Hatem S, Le Grand B, Le Heuzey J Y, Couétil J P, Deroubaix E
U 256 INSERM, Instrumentation et dynamique cardiovasculaire, Hôpital Broussais, Paris, France.
Basic Res Cardiol. 1992 Nov-Dec;87(6):600-9. doi: 10.1007/BF00788670.

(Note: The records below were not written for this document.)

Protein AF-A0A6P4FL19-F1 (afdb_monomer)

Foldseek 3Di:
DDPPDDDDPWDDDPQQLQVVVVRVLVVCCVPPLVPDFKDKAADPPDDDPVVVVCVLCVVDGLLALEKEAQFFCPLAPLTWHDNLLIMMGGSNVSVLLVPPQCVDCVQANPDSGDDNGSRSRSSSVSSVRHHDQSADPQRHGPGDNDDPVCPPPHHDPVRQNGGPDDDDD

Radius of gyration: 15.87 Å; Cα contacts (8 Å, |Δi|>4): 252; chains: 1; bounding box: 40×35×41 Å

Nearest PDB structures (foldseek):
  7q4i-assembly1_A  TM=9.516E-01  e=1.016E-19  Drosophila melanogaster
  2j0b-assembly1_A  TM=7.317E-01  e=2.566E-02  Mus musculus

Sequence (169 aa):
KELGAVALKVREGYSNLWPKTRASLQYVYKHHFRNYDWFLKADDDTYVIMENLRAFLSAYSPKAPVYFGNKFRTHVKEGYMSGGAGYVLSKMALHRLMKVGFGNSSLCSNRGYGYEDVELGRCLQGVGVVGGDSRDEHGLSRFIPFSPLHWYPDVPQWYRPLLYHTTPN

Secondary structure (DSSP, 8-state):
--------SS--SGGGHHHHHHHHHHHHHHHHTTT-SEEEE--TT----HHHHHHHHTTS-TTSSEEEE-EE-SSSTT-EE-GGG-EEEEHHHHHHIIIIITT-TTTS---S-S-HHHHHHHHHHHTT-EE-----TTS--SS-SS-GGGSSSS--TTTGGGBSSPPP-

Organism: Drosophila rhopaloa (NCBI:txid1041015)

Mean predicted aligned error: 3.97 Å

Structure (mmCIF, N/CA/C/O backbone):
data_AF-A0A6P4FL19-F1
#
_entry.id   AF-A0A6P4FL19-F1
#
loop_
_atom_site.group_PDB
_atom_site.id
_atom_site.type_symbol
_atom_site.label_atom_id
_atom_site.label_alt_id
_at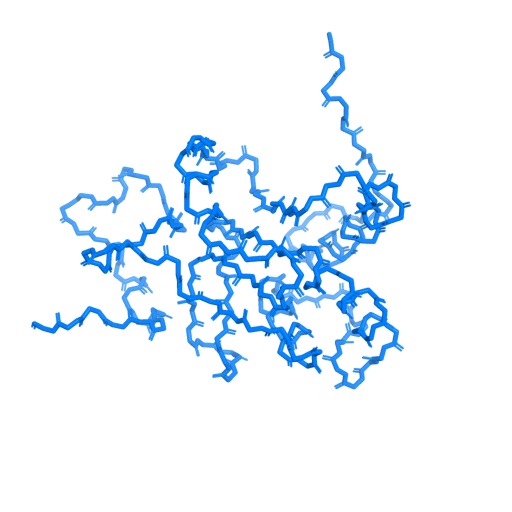om_site.label_comp_id
_atom_site.label_asym_id
_atom_site.label_entity_id
_atom_site.label_seq_id
_atom_site.pdbx_PDB_ins_code
_atom_site.Cartn_x
_atom_site.Cartn_y
_atom_site.Cartn_z
_atom_site.occupancy
_atom_site.B_iso_or_equiv
_atom_site.auth_seq_id
_atom_site.auth_comp_id
_atom_site.auth_asym_id
_atom_site.auth_atom_id
_atom_site.pdbx_PDB_model_num
ATOM 1 N N . LYS A 1 1 ? -18.361 17.371 -14.185 1.00 60.25 1 LYS A N 1
ATOM 2 C CA . LYS A 1 1 ? -18.525 16.068 -13.497 1.00 60.25 1 LYS A CA 1
ATOM 3 C C . LYS A 1 1 ? -17.622 16.118 -12.273 1.00 60.25 1 LYS A C 1
ATOM 5 O O . LYS A 1 1 ? -16.428 16.291 -12.464 1.00 60.25 1 LYS A O 1
ATOM 10 N N . GLU A 1 2 ? -18.165 16.106 -11.056 1.00 70.12 2 GLU A N 1
ATOM 11 C CA . GLU A 1 2 ? -17.323 16.034 -9.854 1.00 70.12 2 GLU A CA 1
ATOM 12 C C . GLU A 1 2 ? -16.597 14.686 -9.827 1.00 70.12 2 GLU A C 1
ATOM 14 O O . GLU A 1 2 ? -17.188 13.653 -10.139 1.00 70.12 2 GLU A O 1
ATOM 19 N N . LEU A 1 3 ? -15.311 14.701 -9.476 1.00 75.62 3 LEU A N 1
ATOM 20 C CA . LEU A 1 3 ? -14.457 13.508 -9.439 1.00 75.62 3 LEU A CA 1
ATOM 21 C C . LEU A 1 3 ? -14.744 12.597 -8.227 1.00 75.62 3 LEU A C 1
ATOM 23 O O . LEU A 1 3 ? -14.059 11.599 -8.042 1.00 75.62 3 LEU A O 1
ATOM 27 N N . GLY A 1 4 ? -15.739 12.931 -7.392 1.00 86.44 4 GLY A N 1
ATOM 28 C CA . GLY A 1 4 ? -16.066 12.177 -6.177 1.00 86.44 4 GLY A CA 1
ATOM 29 C C . GLY A 1 4 ? -14.985 12.248 -5.091 1.00 86.44 4 GLY A C 1
ATOM 30 O O . GLY A 1 4 ? -14.909 11.356 -4.249 1.00 86.44 4 GLY A O 1
ATOM 31 N N . ALA A 1 5 ? -14.131 13.277 -5.115 1.00 90.56 5 ALA A N 1
ATOM 32 C CA . ALA A 1 5 ?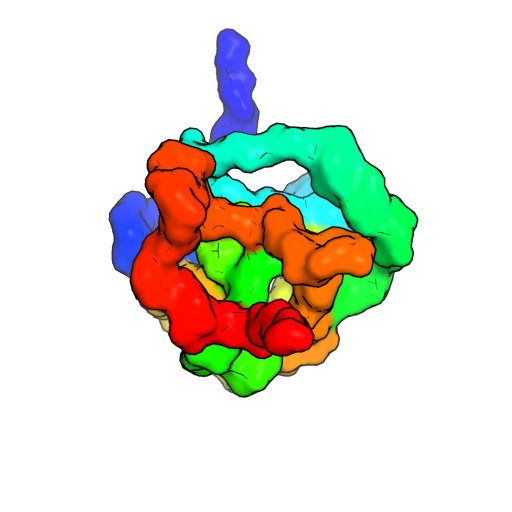 -13.058 13.455 -4.143 1.00 90.56 5 ALA A CA 1
ATOM 33 C C . ALA A 1 5 ? -13.612 13.745 -2.736 1.00 90.56 5 ALA A C 1
ATOM 35 O O . ALA A 1 5 ? -14.541 14.534 -2.567 1.00 90.56 5 ALA A O 1
ATOM 36 N N . VAL A 1 6 ? -13.006 13.134 -1.717 1.00 93.31 6 VAL A N 1
ATOM 37 C CA . VAL A 1 6 ? -13.378 13.317 -0.308 1.00 93.31 6 VAL A CA 1
ATOM 38 C C . VAL A 1 6 ? -12.266 14.072 0.408 1.00 93.31 6 VAL A C 1
ATOM 40 O O . VAL A 1 6 ? -11.156 13.565 0.551 1.00 93.31 6 VAL A O 1
ATOM 43 N N . ALA A 1 7 ? -12.572 15.270 0.904 1.00 92.81 7 ALA A N 1
ATOM 44 C CA . ALA A 1 7 ? -11.634 16.039 1.713 1.00 92.81 7 ALA A CA 1
ATOM 45 C C . ALA A 1 7 ? -11.549 15.470 3.140 1.00 92.81 7 ALA A C 1
ATOM 47 O O . ALA A 1 7 ? -12.551 15.371 3.853 1.00 92.81 7 ALA A O 1
ATOM 48 N N . LEU A 1 8 ? -10.338 15.123 3.577 1.00 93.12 8 LEU A N 1
ATOM 49 C CA . LEU A 1 8 ? -10.065 14.674 4.940 1.00 93.12 8 LEU A CA 1
ATOM 50 C C . LEU A 1 8 ? -9.556 15.839 5.790 1.00 93.12 8 LEU A C 1
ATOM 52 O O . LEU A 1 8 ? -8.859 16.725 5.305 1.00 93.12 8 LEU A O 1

Quinidine and flecainide, two class-I antiarrhythmics increase action potential duration (APD) at 90% repolarization and cellular refractory period in human atrial fibers without significant change in resting potential. On the other hand, quinidine decreases APD at 50%, whereas flecainide slightly increases, which suggests different effects on Ca2+ current. Using isolation cell procedure and whole cell recording, we found that 10 microM quinidine (34.77 +/- 6.5%, n = 5) and 0.5 microM flecainide (50.46 +/- 6.2%, n = 4) decrease calcium current in human atrium. It is concluded that, at therapeutical concentrations, quinidine and flecainide modify the action potential plateau phase in a different manner, which is not only related to the calcium current decrease.
奎尼丁和氟卡尼这两种I类抗心律失常药可增加人类心房纤维在90%复极化时的动作电位时程(APD)和细胞不应期,而静息电位无显著变化。另一方面,奎尼丁可降低50%的APD,而氟卡尼则略有增加,这表明它们对钙电流有不同影响。采用细胞分离技术和全细胞记录方法,我们发现10微摩尔/升的奎尼丁(34.77±6.5%,n = 5)和0.5微摩尔/升的氟卡尼(50.46±6.2%,n = 4)可降低人类心房的钙电流。得出的结论是,在治疗浓度下,奎尼丁和氟卡尼以不同方式改变动作电位平台期,这不仅与钙电流降低有关。